元数据恢复的目标就是:让Pegasus可以不依赖zookeeper的任何信息,完成系统的bootstrap

具体流程就是:用户只需提供集群有效的replica server的集合;meta server通过和这些replica server交互,尝试重建出table元信息和replica拓扑结构,并写入到新的zookeeper节点,完成bootstrap。

注意:元数据恢复功能只是zookeeper数据损坏或者丢失之后的补救措施,运维人员要尽力避免这种情况的发生。

操作流程

使用onebox集群演示

  1. 初始化onebox集群

    只启动一个meta server:

    ./run.sh clear_onebox
    ./run.sh start_onebox -m 1 -w
    

    此时通过shell的cluster_info命令,可以看到zookeeper的节点路径:

    zookeeper_root      : /pegasus/onebox/x.x.x.x
    
  2. 使用bench工具灌数据

    灌数据是为了测试集群元数据恢复前后数据的完整性:

    ./run.sh bench --app_name temp -t fillseq_pegasus -n 10000
    
  3. 修改配置文件

    使用以下命令修改meta server的配置文件:

    sed -i 's@/pegasus/onebox@/pegasus/onebox_recovery@' onebox/meta1/config.ini
    sed -i 's@recover_from_replica_server = false@recover_from_replica_server = true@' onebox/meta1/config.ini
    

    以上命令将配置文件onebox/meta1/config.ini中的zookeeper路径进行修改,并设置为recovery模式:

    • cluster_root = /pegasus/onebox/x.x.x.x 改为 cluster_root = /pegasus/onebox_recovery/x.x.x.x
    • distributed_lock_service_parameters = /pegasus/onebox/x.x.x.x 改为 distributed_lock_service_parameters = /pegasus/onebox_recovery/x.x.x.x
    • recover_from_replica_server = false 改为 recover_from_replica_server = true
  4. 重启meta

    ./run.sh stop_onebox_instance -m 1
    ./run.sh start_onebox_instance -m 1
    

    重启成功后,meta server会进入recovery模式,此时除了start_recovery请求,所有其他RPC请求都会返回ERR_UNDER_RECOVERY,譬如,使用shell的ls命令得到结果如下:

    >>> ls
    list apps failed, error=ERR_UNDER_RECOVERY
    
  5. 通过shell发送recover命令

    首先准备recover_node_list文件,用于指定有效的replica server节点,格式为每行一个节点,譬如:

    # comment line
    x.x.x.x:34801
    x.x.x.x:34802
    x.x.x.x:34803
    

    通过shell的recover命令,向meta server发送start_recovery请求:

    >>> recover -f recover_node_list
    Wait seconds: 100
    Skip bad nodes: false
    Skip lost partitions: false
    Node list:
    =============================
    x.x.x.x:34801
    x.x.x.x:34802
    x.x.x.x:34803
    =============================
    Recover result: ERR_OK
    

    当返回结果为ERR_OK时,表示恢复成功,可以通过shell的ls命令看到正常的表信息。
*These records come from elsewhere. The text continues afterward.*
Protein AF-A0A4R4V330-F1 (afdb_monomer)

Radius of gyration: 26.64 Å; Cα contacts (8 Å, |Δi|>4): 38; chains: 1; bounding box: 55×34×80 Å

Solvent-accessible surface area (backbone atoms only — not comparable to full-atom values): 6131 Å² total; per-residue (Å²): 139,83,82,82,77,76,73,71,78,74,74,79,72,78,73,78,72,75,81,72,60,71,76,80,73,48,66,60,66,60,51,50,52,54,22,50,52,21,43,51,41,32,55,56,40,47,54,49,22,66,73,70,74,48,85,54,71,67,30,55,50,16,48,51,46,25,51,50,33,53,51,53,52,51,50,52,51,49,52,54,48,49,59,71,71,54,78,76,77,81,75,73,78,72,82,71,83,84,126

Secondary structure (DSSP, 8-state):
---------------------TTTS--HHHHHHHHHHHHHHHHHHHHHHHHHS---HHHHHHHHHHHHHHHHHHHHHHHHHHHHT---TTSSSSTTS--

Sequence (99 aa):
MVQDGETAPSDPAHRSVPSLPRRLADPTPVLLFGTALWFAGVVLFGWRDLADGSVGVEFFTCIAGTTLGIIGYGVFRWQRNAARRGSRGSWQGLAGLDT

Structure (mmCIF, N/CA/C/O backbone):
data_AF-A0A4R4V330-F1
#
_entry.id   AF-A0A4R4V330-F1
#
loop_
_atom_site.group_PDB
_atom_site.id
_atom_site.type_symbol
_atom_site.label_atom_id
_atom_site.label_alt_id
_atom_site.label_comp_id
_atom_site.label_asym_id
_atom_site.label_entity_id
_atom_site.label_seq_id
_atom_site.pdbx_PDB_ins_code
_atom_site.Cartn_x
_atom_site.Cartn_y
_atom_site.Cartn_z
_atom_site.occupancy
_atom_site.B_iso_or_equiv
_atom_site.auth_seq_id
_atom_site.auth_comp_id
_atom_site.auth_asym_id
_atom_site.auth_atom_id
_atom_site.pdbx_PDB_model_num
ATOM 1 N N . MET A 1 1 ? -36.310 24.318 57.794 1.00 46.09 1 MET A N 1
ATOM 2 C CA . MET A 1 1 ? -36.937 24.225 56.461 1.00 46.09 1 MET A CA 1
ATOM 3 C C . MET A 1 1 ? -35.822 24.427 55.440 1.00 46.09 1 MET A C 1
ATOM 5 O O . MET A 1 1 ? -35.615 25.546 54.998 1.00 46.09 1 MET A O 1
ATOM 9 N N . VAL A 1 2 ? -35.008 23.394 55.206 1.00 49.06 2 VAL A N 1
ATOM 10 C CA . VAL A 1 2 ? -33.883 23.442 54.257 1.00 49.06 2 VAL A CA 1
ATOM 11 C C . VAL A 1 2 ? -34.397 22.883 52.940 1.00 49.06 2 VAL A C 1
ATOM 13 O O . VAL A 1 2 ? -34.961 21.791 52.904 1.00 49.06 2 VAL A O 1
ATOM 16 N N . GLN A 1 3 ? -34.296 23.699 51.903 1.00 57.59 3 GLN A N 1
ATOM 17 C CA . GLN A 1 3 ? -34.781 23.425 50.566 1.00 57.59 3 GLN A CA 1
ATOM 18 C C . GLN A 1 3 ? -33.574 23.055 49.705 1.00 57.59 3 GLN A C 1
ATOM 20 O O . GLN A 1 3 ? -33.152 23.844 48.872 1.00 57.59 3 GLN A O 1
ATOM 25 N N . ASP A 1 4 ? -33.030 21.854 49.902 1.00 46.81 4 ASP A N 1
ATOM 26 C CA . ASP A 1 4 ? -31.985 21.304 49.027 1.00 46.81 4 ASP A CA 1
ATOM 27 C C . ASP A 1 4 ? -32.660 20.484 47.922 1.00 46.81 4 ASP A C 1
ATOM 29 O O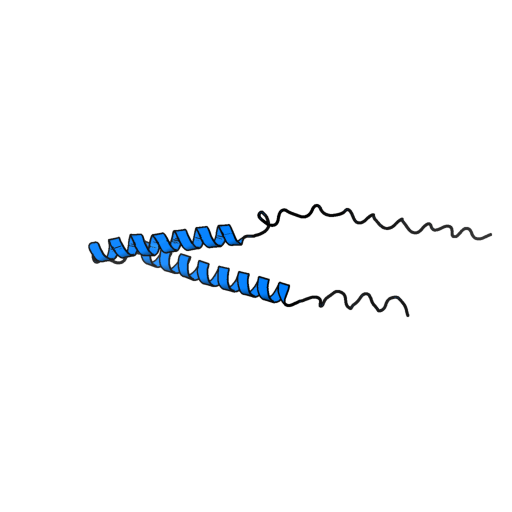 . ASP A 1 4 ? -32.519 19.270 47.801 1.00 46.81 4 ASP A O 1
ATOM 33 N N . GLY A 1 5 ? -33.486 21.177 47.140 1.00 57.91 5 GLY A N 1
ATOM 34 C CA . GLY A 1 5 ? -34.045 20.682 45.888 1.00 57.91 5 GLY A CA 1
ATOM 35 C C . GLY A 1 5 ? -33.053 20.865 44.744 1.00 57.91 5 GLY A C 1
ATOM 36 O O . GLY A 1 5 ? -33.433 21.405 43.709 1.00 57.91 5 GLY A O 1
ATOM 37 N N . GLU A 1 6 ? -31.793 20.465 44.934 1.00 54.75 6 GLU A N 1
ATOM 38 C CA . GLU A 1 6 ? -30.803 20.452 43.857 1.00 54.75 6 GLU A CA 1
ATOM 39 C C . GLU A 1 6 ? -31.171 19.299 42.916 1.00 54.75 6 GLU A C 1
ATOM 41 O O . GLU A 1 6 ? -30.764 18.147 43.072 1.00 54.75 6 GLU A O 1
ATOM 46 N N . THR A 1 7 ? -32.043 19.603 41.960 1.00 56.84 7 THR A N 1
ATOM 47 C CA . THR A 1 7 ? -32.309 18.766 40.798 1.00 56.84 7 THR A CA 1
ATOM 48 C C . THR A 1 7 ? -30.982 18.540 40.090 1.00 56.84 7 THR A C 1
ATOM 50 O O . THR A 1 7 ? -30.516 19.419 39.363 1.00 56.84 7 THR A O 1
ATOM 53 N N . ALA A 1 8 ? -30.360 17.382 40.324 1.00 57.53 8 ALA A N 1
ATOM 54 C CA . ALA A 1 8 ? -29.200 16.953 39.562 1.00 57.53 8 ALA A CA 1
ATOM 55 C C . ALA A 1 8 ? -29.518 17.163 38.071 1.00 57.53 8 ALA A C 1
ATOM 57 O O . ALA A 1 8 ? -30.588 16.725 37.627 1.00 57.53 8 ALA A O 1
ATOM 58 N N . PRO A 1 9 ? -28.670 17.883 37.313 1.00 60.41 9 PRO A N 1
ATOM 59 C CA . PRO A 1 9 ? -28.929 18.137 35.908 1.00 60.41 9 PRO A CA 1
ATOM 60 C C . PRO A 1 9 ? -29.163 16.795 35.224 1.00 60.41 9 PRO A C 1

    通过shell的cluster_info命令,可以看到zookeeper节点路径已经改变:

    zookeeper_root      : /pegasus/onebox_recovery/x.x.x.x
    
  6. 检查数据完整性

    使用bench工具查询之前写入的数据是否完整存在:

    ./run.sh bench --app_name temp -t readrandom_pegasus -n 10000
    

    在最后的统计结果中能看到(10000 of 10000 found),表示恢复后数据完整存在。

  7. 修改配置文件并重启meta

    恢复成功后,需要修改配置文件,重新改回非recovery模式:

    • recover_from_replica_server = true 改为 recover_from_replica_server = false

    重启meta server:

    ./run.sh stop_onebox_instance -m 1
    ./run.sh start_onebox_instance -m 1
    

    这样做是避免meta server发生重启时,再次进入recovery模式,使集群变得不可用。

线上集群恢复

对线上集群进行元数据恢复时,请遵循上面的3~7步骤,需注意以下几点:

  • recover_node_list中指定有效的replica server节点时,请保证所有节点都是正常可用的。
  • 恢复之前不要忘记将配置文件中recover_from_replica_server设置为true。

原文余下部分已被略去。